Task directions: Transcribe only the lines of the listing below from the one holding "ATOM 207 O O" through the one holding "ATOM 217 O O", inclusive, without any change.

Record excerpts:
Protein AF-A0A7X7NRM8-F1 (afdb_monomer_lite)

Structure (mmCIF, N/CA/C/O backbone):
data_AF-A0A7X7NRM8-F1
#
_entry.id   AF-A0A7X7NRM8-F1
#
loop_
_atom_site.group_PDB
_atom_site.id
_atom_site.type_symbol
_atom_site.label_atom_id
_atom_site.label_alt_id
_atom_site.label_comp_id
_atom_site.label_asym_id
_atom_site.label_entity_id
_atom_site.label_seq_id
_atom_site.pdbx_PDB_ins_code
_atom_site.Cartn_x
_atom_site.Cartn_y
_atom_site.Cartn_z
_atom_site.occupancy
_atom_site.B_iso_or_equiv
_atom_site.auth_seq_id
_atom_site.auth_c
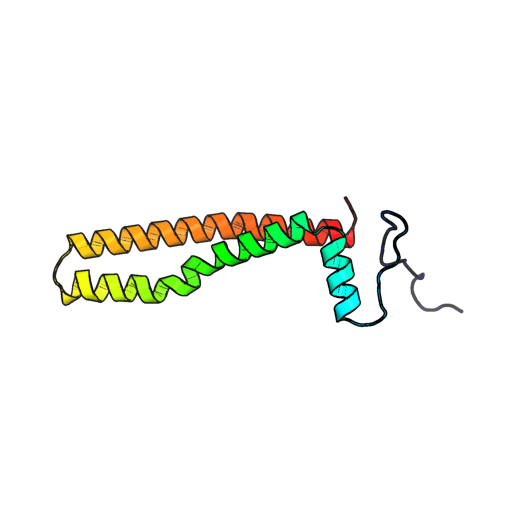omp_id
_atom_site.auth_asym_id
_atom_site.auth_atom_id
_atom_site.pdbx_PDB_model_num
ATOM 1 N N . MET A 1 1 ? 26.563 22.809 -40.029 1.00 48.19 1 MET A N 1
ATOM 2 C CA . MET A 1 1 ? 26.577 23.512 -38.734 1.00 48.19 1 MET A CA 1
ATOM 3 C C . MET A 1 1 ? 25.528 22.813 -37.892 1.00 48.19 1 MET A C 1
ATOM 5 O O . MET A 1 1 ? 24.378 22.783 -38.305 1.00 48.19 1 MET A O 1
ATOM 9 N N . GLN A 1 2 ? 25.956 22.050 -36.889 1.00 54.09 2 GLN A N 1
ATOM 10 C CA . GLN A 1 2 ? 25.078 21.231 -36.056 1.00 54.09 2 GLN A CA 1
ATOM 11 C C . GLN A 1 2 ? 24.978 21.966 -34.718 1.00 54.09 2 GLN A C 1
ATOM 13 O O . GLN A 1 2 ? 25.908 21.913 -33.921 1.00 54.09 2 GLN A O 1
ATOM 18 N N . ASP A 1 3 ? 23.897 22.727 -34.539 1.00 57.47 3 ASP A N 1
ATOM 19 C CA . ASP A 1 3 ? 23.720 23.677 -33.425 1.00 57.47 3 ASP A CA 1
ATOM 20 C C . ASP A 1 3 ? 23.059 23.038 -32.184 1.00 57.47 3 ASP A C 1
ATOM 22 O O . ASP A 1 3 ? 22.729 23.719 -31.217 1.00 57.47 3 ASP A O 1
ATOM 26 N N . PHE A 1 4 ? 22.862 21.716 -32.205 1.00 55.12 4 PHE A N 1
ATOM 27 C CA . PHE A 1 4 ? 22.254 20.926 -31.133 1.00 55.12 4 PHE A CA 1
ATOM 28 C C . PHE A 1 4 ? 23.275 19.945 -30.531 1.00 55.12 4 PHE A C 1
ATOM 30 O O . PHE A 1 4 ? 24.187 19.515 -31.243 1.00 55.12 4 PHE A O 1
ATOM 37 N N . PRO A 1 5 ? 23.149 19.588 -29.234 1.00 62.47 5 PRO A N 1
ATOM 38 C CA . PRO A 1 5 ? 24.052 18.650 -28.566 1.00 62.47 5 PRO A CA 1
ATOM 39 C C . PRO A 1 5 ? 24.156 17.319 -29.333 1.00 62.47 5 PRO A C 1
ATOM 41 O O . PRO A 1 5 ? 23.225 16.961 -30.059 1.00 62.47 5 PRO A O 1
ATOM 44 N N . PRO A 1 6 ? 25.281 16.586 -29.197 1.00 68.81 6 PRO A N 1
ATOM 45 C CA . PRO A 1 6 ? 25.512 15.344 -29.935 1.00 68.81 6 PRO A CA 1
ATOM 46 C C . PRO A 1 6 ? 24.352 14.364 -29.735 1.00 68.81 6 PRO A C 1
ATOM 48 O O . PRO A 1 6 ? 23.775 14.311 -28.651 1.00 68.81 6 PRO A O 1
ATOM 51 N N . GLU A 1 7 ? 24.017 13.573 -30.759 1.00 67.69 7 GLU A N 1
ATOM 52 C CA . GLU A 1 7 ? 23.015 12.512 -30.627 1.00 67.69 7 GLU A CA 1
ATOM 53 C C . GLU A 1 7 ? 23.503 11.475 -29.609 1.00 67.69 7 GLU A C 1
ATOM 55 O O . GLU A 1 7 ? 24.332 10.612 -29.902 1.00 67.69 7 GLU A O 1
ATOM 60 N N . ILE A 1 8 ? 23.011 11.584 -28.376 1.00 60.16 8 ILE A N 1
ATOM 61 C CA . ILE A 1 8 ? 23.290 10.613 -27.326 1.00 60.16 8 ILE A CA 1
ATOM 62 C C . ILE A 1 8 ? 22.274 9.490 -27.484 1.00 60.16 8 ILE A C 1
ATOM 64 O O . ILE A 1 8 ? 21.064 9.711 -27.415 1.00 60.16 8 ILE A O 1
ATOM 68 N N . ARG A 1 9 ? 22.760 8.266 -27.701 1.00 59.25 9 ARG A N 1
ATOM 69 C CA . ARG A 1 9 ? 21.905 7.079 -27.715 1.00 59.25 9 ARG A CA 1
ATOM 70 C C . ARG A 1 9 ? 21.270 6.948 -26.328 1.00 59.25 9 ARG
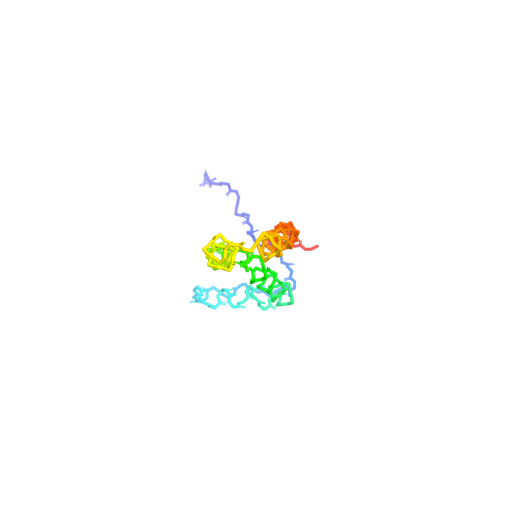 A C 1
ATOM 72 O O . ARG A 1 9 ? 21.956 6.609 -25.372 1.00 59.25 9 ARG A O 1
ATOM 79 N N . ALA A 1 10 ? 19.970 7.227 -26.231 1.00 60.06 10 ALA A N 1
ATOM 80 C CA . ALA A 1 10 ? 19.229 7.224 -24.965 1.00 60.06 10 ALA A CA 1
ATOM 81 C C . ALA A 1 10 ? 19.162 5.840 -24.288 1.00 60.06 10 ALA A C 1
ATOM 83 O O . ALA A 1 10 ? 18.738 5.744 -23.143 1.00 60.06 10 ALA A O 1
ATOM 84 N N . TYR A 1 11 ? 19.574 4.779 -24.990 1.00 56.44 11 TYR A N 1
ATOM 85 C CA . TYR A 1 11 ? 19.673 3.423 -24.469 1.00 56.44 11 TYR A CA 1
ATOM 86 C C . TYR A 1 11 ? 21.116 2.916 -24.604 1.00 56.44 11 TYR A C 1
ATOM 88 O O . TYR A 1 11 ? 21.687 2.898 -25.702 1.00 56.44 11 TYR A O 1
ATOM 96 N N . SER A 1 12 ? 21.719 2.493 -23.492 1.00 53.78 12 SER A N 1
ATOM 97 C CA . SER A 1 12 ? 22.916 1.656 -23.533 1.00 53.78 12 SER A CA 1
ATOM 98 C C . SER A 1 12 ? 22.477 0.245 -23.931 1.00 53.78 12 SER A C 1
ATOM 100 O O . SER A 1 12 ? 21.471 -0.280 -23.458 1.00 53.78 12 SER A O 1
ATOM 102 N N . VAL A 1 13 ? 23.166 -0.347 -24.904 1.00 52.75 13 VAL A N 1
ATOM 103 C CA . VAL A 1 13 ? 22.799 -1.658 -25.446 1.00 52.75 13 VAL A CA 1
ATOM 104 C C . VAL A 1 13 ? 23.107 -2.718 -24.393 1.00 52.75 13 VAL A C 1
ATOM 106 O O . VAL A 1 13 ? 24.235 -3.194 -24.308 1.00 52.75 13 VAL A O 1
ATOM 109 N N . ARG A 1 14 ? 22.103 -3.109 -23.610 1.00 53.50 14 ARG A N 1
ATOM 110 C CA . ARG A 1 14 ? 22.070 -4.456 -23.045 1.00 53.50 14 ARG A CA 1
ATOM 111 C C . ARG A 1 14 ? 21.503 -5.398 -24.104 1.00 53.50 14 ARG A C 1
ATOM 113 O O . ARG A 1 14 ? 20.466 -5.125 -24.699 1.00 53.50 14 ARG A O 1
ATOM 120 N N . ASP A 1 15 ? 22.256 -6.451 -24.399 1.00 54.31 15 ASP A N 1
ATOM 121 C CA . ASP A 1 15 ? 21.859 -7.625 -25.192 1.00 54.31 15 ASP A CA 1
ATOM 122 C C . ASP A 1 15 ? 21.517 -7.428 -26.682 1.00 54.31 15 ASP A C 1
ATOM 124 O O . ASP A 1 15 ? 21.082 -8.366 -27.347 1.00 54.31 15 ASP A O 1
ATOM 128 N N . GLY A 1 16 ? 21.737 -6.243 -27.261 1.00 56.44 16 GLY A N 1
ATOM 129 C CA . GLY A 1 16 ? 21.538 -6.016 -28.703 1.00 56.44 16 GLY A CA 1
ATOM 130 C C . GLY A 1 16 ? 20.071 -5.979 -29.154 1.00 56.44 16 GLY A C 1
ATOM 131 O O . GLY A 1 16 ? 19.805 -5.763 -30.337 1.00 56.44 16 GLY A O 1
ATOM 132 N N . ALA A 1 17 ? 19.118 -6.150 -28.234 1.00 68.62 17 ALA A N 1
ATOM 133 C CA . ALA A 1 17 ? 17.694 -6.086 -28.527 1.00 68.62 17 ALA A CA 1
ATOM 134 C C . ALA A 1 17 ? 17.261 -4.628 -28.738 1.00 68.62 17 ALA A C 1
ATOM 136 O O . ALA A 1 17 ? 17.337 -3.803 -27.828 1.00 68.62 17 ALA A O 1
ATOM 137 N N . GLN A 1 18 ? 16.801 -4.298 -29.947 1.00 77.19 18 GLN A N 1
ATOM 138 C CA . GLN A 1 18 ? 16.235 -2.977 -30.215 1.00 77.19 18 GLN A CA 1
ATOM 139 C C . GLN A 1 18 ? 14.868 -2.827 -29.526 1.00 77.19 18 GLN A C 1
ATOM 141 O O . GLN A 1 18 ? 14.072 -3.772 -29.562 1.00 77.19 18 GLN A O 1
ATOM 146 N N . PRO A 1 19 ? 14.571 -1.655 -28.932 1.00 78.94 19
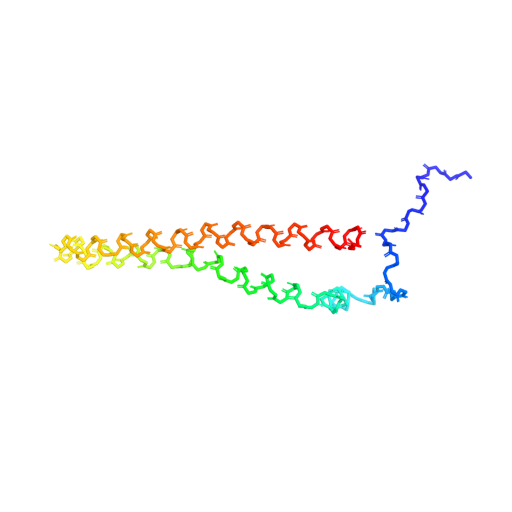 PRO A N 1
ATOM 147 C CA . PRO A 1 19 ? 13.258 -1.380 -28.368 1.00 78.94 19 PRO A CA 1
ATOM 148 C C . PRO A 1 19 ? 12.169 -1.486 -29.436 1.00 78.94 19 PRO A C 1
ATOM 150 O O . PRO A 1 19 ? 12.297 -0.942 -30.533 1.00 78.94 19 PRO A O 1
ATOM 153 N N . ASP A 1 20 ? 11.073 -2.170 -29.107 1.00 86.44 20 ASP A N 1
ATOM 154 C CA . ASP A 1 20 ? 9.930 -2.304 -30.011 1.00 86.44 20 ASP A CA 1
ATOM 155 C C . ASP A 1 20 ? 9.102 -1.010 -30.039 1.00 86.44 20 ASP A C 1
ATOM 157 O O . ASP A 1 20 ? 8.188 -0.809 -29.242 1.00 86.44 20 ASP A O 1
ATOM 161 N N . THR A 1 21 ? 9.416 -0.113 -30.971 1.00 89.12 21 THR A N 1
ATOM 162 C CA . THR A 1 21 ? 8.782 1.212 -31.097 1.00 89.12 21 THR A CA 1
ATOM 163 C C . THR A 1 21 ? 7.586 1.243 -32.052 1.00 89.12 21 THR A C 1
ATOM 165 O O . THR A 1 21 ? 7.049 2.314 -32.333 1.00 89.12 21 THR A O 1
ATOM 168 N N . ARG A 1 22 ? 7.102 0.084 -32.529 1.00 91.38 22 ARG A N 1
ATOM 169 C CA . ARG A 1 22 ? 5.997 -0.001 -33.510 1.00 91.38 22 ARG A CA 1
ATOM 170 C C . ARG A 1 22 ? 4.692 0.626 -33.012 1.00 91.38 22 ARG A C 1
ATOM 172 O O . ARG A 1 22 ? 3.862 1.053 -33.808 1.00 91.38 22 ARG A O 1
ATOM 179 N N . SER A 1 23 ? 4.473 0.629 -31.696 1.00 93.56 23 SER A N 1
ATOM 180 C CA . SER A 1 23 ? 3.377 1.345 -31.029 1.00 93.56 23 SER A CA 1
ATOM 181 C C . SER A 1 23 ? 3.628 1.428 -29.516 1.00 93.56 23 SER A C 1
ATOM 183 O O . SER A 1 23 ? 4.347 0.575 -28.989 1.00 93.56 23 SER A O 1
ATOM 185 N N . PRO A 1 24 ? 2.970 2.348 -28.781 1.00 91.06 24 PRO A N 1
ATOM 186 C CA . PRO A 1 24 ? 3.157 2.489 -27.332 1.00 91.06 24 PRO A CA 1
ATOM 187 C C . PRO A 1 24 ? 2.943 1.185 -26.550 1.00 91.06 24 PRO A C 1
ATOM 189 O O . PRO A 1 24 ? 3.735 0.833 -25.684 1.00 91.06 24 PRO A O 1
ATOM 192 N N . ARG A 1 25 ? 1.910 0.410 -26.904 1.00 93.94 25 ARG A N 1
ATOM 193 C CA . ARG A 1 25 ? 1.622 -0.897 -26.285 1.00 93.94 25 ARG A CA 1
ATOM 194 C C . ARG A 1 25 ? 2.733 -1.930 -26.500 1.00 93.94 25 ARG A C 1
ATOM 196 O O . ARG A 1 25 ? 3.030 -2.691 -25.589 1.00 93.94 25 ARG A O 1
ATOM 203 N N . HIS A 1 26 ? 3.330 -1.960 -27.692 1.00 89.06 26 HIS A N 1
ATOM 204 C CA . HIS A 1 26 ? 4.408 -2.895 -28.017 1.00 89.06 26 HIS A CA 1
ATOM 205 C C . HIS A 1 26 ? 5.685 -2.514 -27.270 1.00 89.06 26 HIS A C 1
ATOM 207 O O . HIS A 1 26 ? 6.345 -3.389 -26.722 1.00 89.06 26 HIS A O 1
ATOM 213 N N . PHE A 1 27 ? 5.952 -1.214 -27.154 1.00 86.50 27 PHE A N 1
ATOM 214 C CA . PHE A 1 27 ? 7.065 -0.695 -26.372 1.00 86.50 27 PHE A CA 1
ATOM 215 C C . PHE A 1 27 ? 6.939 -1.047 -24.885 1.00 86.50 27 PHE A C 1
ATOM 217 O O . PHE A 1 27 ? 7.866 -1.605 -24.309 1.00 86.50 27 PHE A O 1
ATOM 224 N N . LEU A 1 28 ? 5.775 -0.805 -24.269 1.00 86.44 28 LEU A N 1
ATOM 225 C CA . LEU A 1 28 ? 5.543 -1.145 -22.859 1.00 86.44 28 LEU A CA 1
ATOM 226 C C . LEU A 1 28 ? 5.680 -2.647 -22.597 1.00 86.44 28 LEU A C 1
ATOM 228 O O . LEU A 1 28 ? 6.282 -3.055 -21.607 1.00 86.44 28 LEU A O 1
ATOM 232 N N . TRP A 1 29 ? 5.160 -3.482 -23.497 1.00 88.38 29 TRP A N 1
ATOM 233 C CA . TRP A 1 29 ? 5.317 -4.931 -23.376 1.00 88.38 29 TRP A CA 1
ATOM 234 C C . TRP A 1 29 ? 6.785 -5.341 -23.598 1.00 88.38 29 TRP A C 1
ATOM 236 O O . TRP A 1 29 ? 7.310 -6.195 -22.897 1.00 88.38 29 TRP A O 1
ATOM 246 N N . TRP A 1 30 ? 7.517 -4.698 -24.503 1.00 85.94 30 TRP A N 1
ATOM 247 C CA . TRP A 1 30 ? 8.954 -4.941 -24.637 1.00 85.94 30 TRP A CA 1
ATOM 248 C C . TRP A 1 30 ? 9.716 -4.622 -23.337 1.00 85.94 30 TRP A C 1
ATOM 250 O O . TRP A 1 30 ? 10.491 -5.458 -22.876 1.00 85.94 30 TRP A O 1
ATOM 260 N N . VAL A 1 31 ? 9.412 -3.493 -22.685 1.00 80.81 31 VAL A N 1
ATOM 261 C CA . VAL A 1 31 ? 9.995 -3.118 -21.382 1.00 80.81 31 VAL A CA 1
ATOM 262 C C . VAL A 1 31 ? 9.672 -4.157 -20.304 1.00 80.81 31 VAL A C 1
ATOM 264 O O . VAL A 1 31 ? 10.571 -4.628 -19.613 1.00 80.81 31 VAL A O 1
ATOM 267 N N . VAL A 1 32 ? 8.408 -4.579 -20.194 1.00 82.31 32 VAL A N 1
ATOM 268 C CA . VAL A 1 32 ? 7.994 -5.595 -19.210 1.00 82.31 32 VAL A CA 1
ATOM 269 C C . VAL A 1 32 ? 8.671 -6.948 -19.467 1.00 82.31 32 VAL A C 1
ATOM 271 O O . VAL A 1 32 ? 8.931 -7.677 -18.516 1.00 82.31 32 VAL A O 1
ATOM 274 N N . ARG A 1 33 ? 8.994 -7.310 -20.718 1.00 82.38 33 ARG A N 1
ATOM 275 C CA . ARG A 1 33 ? 9.732 -8.558 -21.006 1.00 82.38 33 ARG A CA 1
ATOM 276 C C . ARG A 1 33 ? 11.201 -8.508 -20.627 1.00 82.38 33 ARG A C 1
ATOM 278 O O . ARG A 1 33 ? 11.741 -9.568 -20.326 1.00 82.38 33 ARG A O 1
ATOM 285 N N . LEU A 1 34 ? 11.830 -7.335 -20.659 1.00 76.62 34 LEU A N 1
ATOM 286 C CA . LEU A 1 34 ? 13.251 -7.199 -20.340 1.00 76.62 34 LEU A CA 1
ATOM 287 C C . LEU A 1 34 ? 13.540 -7.568 -18.875 1.00 76.62 34 LEU A C 1
ATOM 289 O O . LEU A 1 34 ? 14.530 -8.229 -18.595 1.00 76.62 34 LEU A O 1
ATOM 293 N N . GLU A 1 35 ? 12.643 -7.190 -17.959 1.00 68.94 35 GLU A N 1
ATOM 294 C CA . GLU A 1 35 ? 12.807 -7.350 -16.504 1.00 68.94 35 GLU A CA 1
ATOM 295 C C . GLU A 1 35 ? 11.517 -7.882 -15.846 1.00 68.94 35 GLU A C 1
ATOM 297 O O . GLU A 1 35 ? 11.055 -7.389 -14.816 1.00 68.94 35 GLU A O 1
ATOM 302 N N . GLY A 1 36 ? 10.892 -8.898 -16.453 1.00 74.00 36 GLY A N 1
ATOM 303 C CA . GLY A 1 36 ? 9.549 -9.365 -16.070 1.00 74.00 36 GLY A CA 1
ATOM 304 C C . GLY A 1 36 ? 9.404 -9.811 -14.612 1.00 74.00 36 GLY A C 1
ATOM 305 O O . GLY A 1 36 ? 8.346 -9.620 -14.014 1.00 74.00 36 GLY A O 1
ATOM 306 N N . THR A 1 37 ? 10.467 -10.349 -14.011 1.00 78.38 37 THR A N 1
ATOM 307 C CA . THR A 1 37 ? 10.484 -10.712 -12.585 1.00 78.38 37 THR A CA 1
ATOM 308 C C . THR A 1 37 ? 10.438 -9.477 -11.688 1.00 78.38 37 THR A C 1
ATOM 310 O O . THR A 1 37 ? 9.719 -9.476 -10.689 1.00 78.38 37 THR A O 1
ATOM 313 N N . LEU A 1 38 ? 11.181 -8.425 -12.049 1.00 78.81 38 LEU A N 1
ATOM 314 C CA . LEU A 1 38 ? 11.214 -7.167 -11.307 1.00 78.81 38 LEU A CA 1
ATOM 315 C C . LEU A 1 38 ? 9.851 -6.474 -11.397 1.00 78.81 38 LEU A C 1
ATOM 317 O O . LEU A 1 38 ? 9.246 -6.190 -10.368 1.00 78.81 38 LEU A O 1
ATOM 321 N N . ALA A 1 39 ? 9.314 -6.375 -12.617 1.00 80.12 39 ALA A N 1
ATOM 322 C CA . ALA A 1 39 ? 8.014 -5.772 -12.881 1.00 80.12 39 ALA A CA 1
ATOM 323 C C . ALA A 1 39 ? 6.878 -6.486 -12.127 1.00 80.12 39 ALA A C 1
ATOM 325 O O . ALA A 1 39 ? 6.021 -5.840 -11.523 1.00 80.12 39 ALA A O 1
ATOM 326 N N . LEU A 1 40 ? 6.868 -7.825 -12.114 1.00 83.94 40 LEU A N 1
ATOM 327 C CA . LEU A 1 40 ? 5.854 -8.589 -11.384 1.00 83.94 40 LEU A CA 1
ATOM 328 C C . LEU A 1 40 ? 5.975 -8.396 -9.866 1.00 83.94 40 LEU A C 1
ATOM 330 O O . LEU A 1 40 ? 4.960 -8.236 -9.185 1.00 83.94 40 LEU A O 1
ATOM 334 N N . ALA A 1 41 ? 7.203 -8.377 -9.337 1.00 83.75 41 ALA A N 1
ATOM 335 C CA . ALA A 1 41 ? 7.447 -8.082 -7.929 1.00 83.75 41 ALA A CA 1
ATOM 336 C C . ALA A 1 41 ? 6.992 -6.656 -7.571 1.00 83.75 41 ALA A C 1
ATOM 338 O O . ALA A 1 41 ? 6.319 -6.474 -6.558 1.00 83.75 41 ALA A O 1
ATOM 339 N N . GLY A 1 42 ? 7.278 -5.668 -8.426 1.00 83.44 42 GLY A N 1
ATOM 340 C CA . GLY A 1 42 ? 6.829 -4.285 -8.275 1.00 83.44 42 GLY A CA 1
ATOM 341 C C . GLY A 1 42 ? 5.307 -4.172 -8.198 1.00 83.44 42 GLY A C 1
ATOM 342 O O . GLY A 1 42 ? 4.786 -3.551 -7.273 1.00 83.44 42 GLY A O 1
ATOM 343 N N . VAL A 1 43 ? 4.581 -4.850 -9.095 1.00 87.25 43 VAL A N 1
ATOM 344 C CA . VAL A 1 43 ? 3.107 -4.907 -9.071 1.00 87.25 43 VAL A CA 1
ATOM 345 C C . VAL A 1 43 ? 2.590 -5.545 -7.782 1.00 87.25 43 VAL A C 1
ATOM 347 O O . VAL A 1 43 ? 1.698 -4.992 -7.140 1.00 87.25 43 VAL A O 1
ATOM 350 N N . ALA A 1 44 ? 3.144 -6.688 -7.372 1.00 87.62 44 ALA A N 1
ATOM 351 C CA . ALA A 1 44 ? 2.712 -7.369 -6.153 1.00 87.62 44 ALA A CA 1
ATOM 352 C C . ALA A 1 44 ? 2.912 -6.487 -4.909 1.00 87.62 44 ALA A C 1
ATOM 354 O O . ALA A 1 44 ? 2.013 -6.362 -4.077 1.00 87.62 44 ALA A O 1
ATOM 355 N N . ILE A 1 45 ? 4.065 -5.825 -4.811 1.00 87.31 45 ILE A N 1
ATOM 356 C CA . ILE A 1 45 ? 4.377 -4.907 -3.714 1.00 87.31 45 ILE A CA 1
ATOM 357 C C . ILE A 1 45 ? 3.450 -3.680 -3.750 1.00 87.31 45 ILE A C 1
ATOM 359 O O . ILE A 1 45 ? 2.953 -3.270 -2.701 1.00 87.31 45 ILE A O 1
ATOM 363 N N . ALA A 1 46 ? 3.154 -3.131 -4.934 1.00 87.38 46 ALA A N 1
ATOM 364 C CA . ALA A 1 46 ? 2.226 -2.010 -5.098 1.00 87.38 46 ALA A CA 1
ATOM 365 C C . ALA A 1 46 ? 0.813 -2.345 -4.593 1.00 87.38 46 ALA A C 1
ATOM 367 O O . ALA A 1 46 ? 0.180 -1.533 -3.918 1.00 87.38 46 ALA A O 1
ATOM 368 N N . LEU A 1 47 ? 0.329 -3.557 -4.883 1.00 90.06 47 LEU A N 1
ATOM 369 C CA . LEU A 1 47 ? -0.974 -4.034 -4.414 1.00 90.06 47 LEU A CA 1
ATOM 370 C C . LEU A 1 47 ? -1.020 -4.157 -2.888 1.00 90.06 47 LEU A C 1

Reply to the exercise:
ATOM 207 O O . HIS A 1 26 ? 6.345 -3.389 -26.722 1.00 89.06 26 HIS A O 1
ATOM 213 N N . PHE A 1 27 ? 5.952 -1.214 -27.154 1.00 86.50 27 PHE A N 1
ATOM 214 C CA . PHE A 1 27 ? 7.065 -0.695 -26.372 1.00 86.50 27 PHE A CA 1
ATOM 215 C C . PHE A 1 27 ? 6.939 -1.047 -24.885 1.00 86.50 27 PHE A C 1
ATOM 217 O O . PHE A 1 27 ? 7.866 -1.605 -24.309 1.00 86.50 27 PHE A O 1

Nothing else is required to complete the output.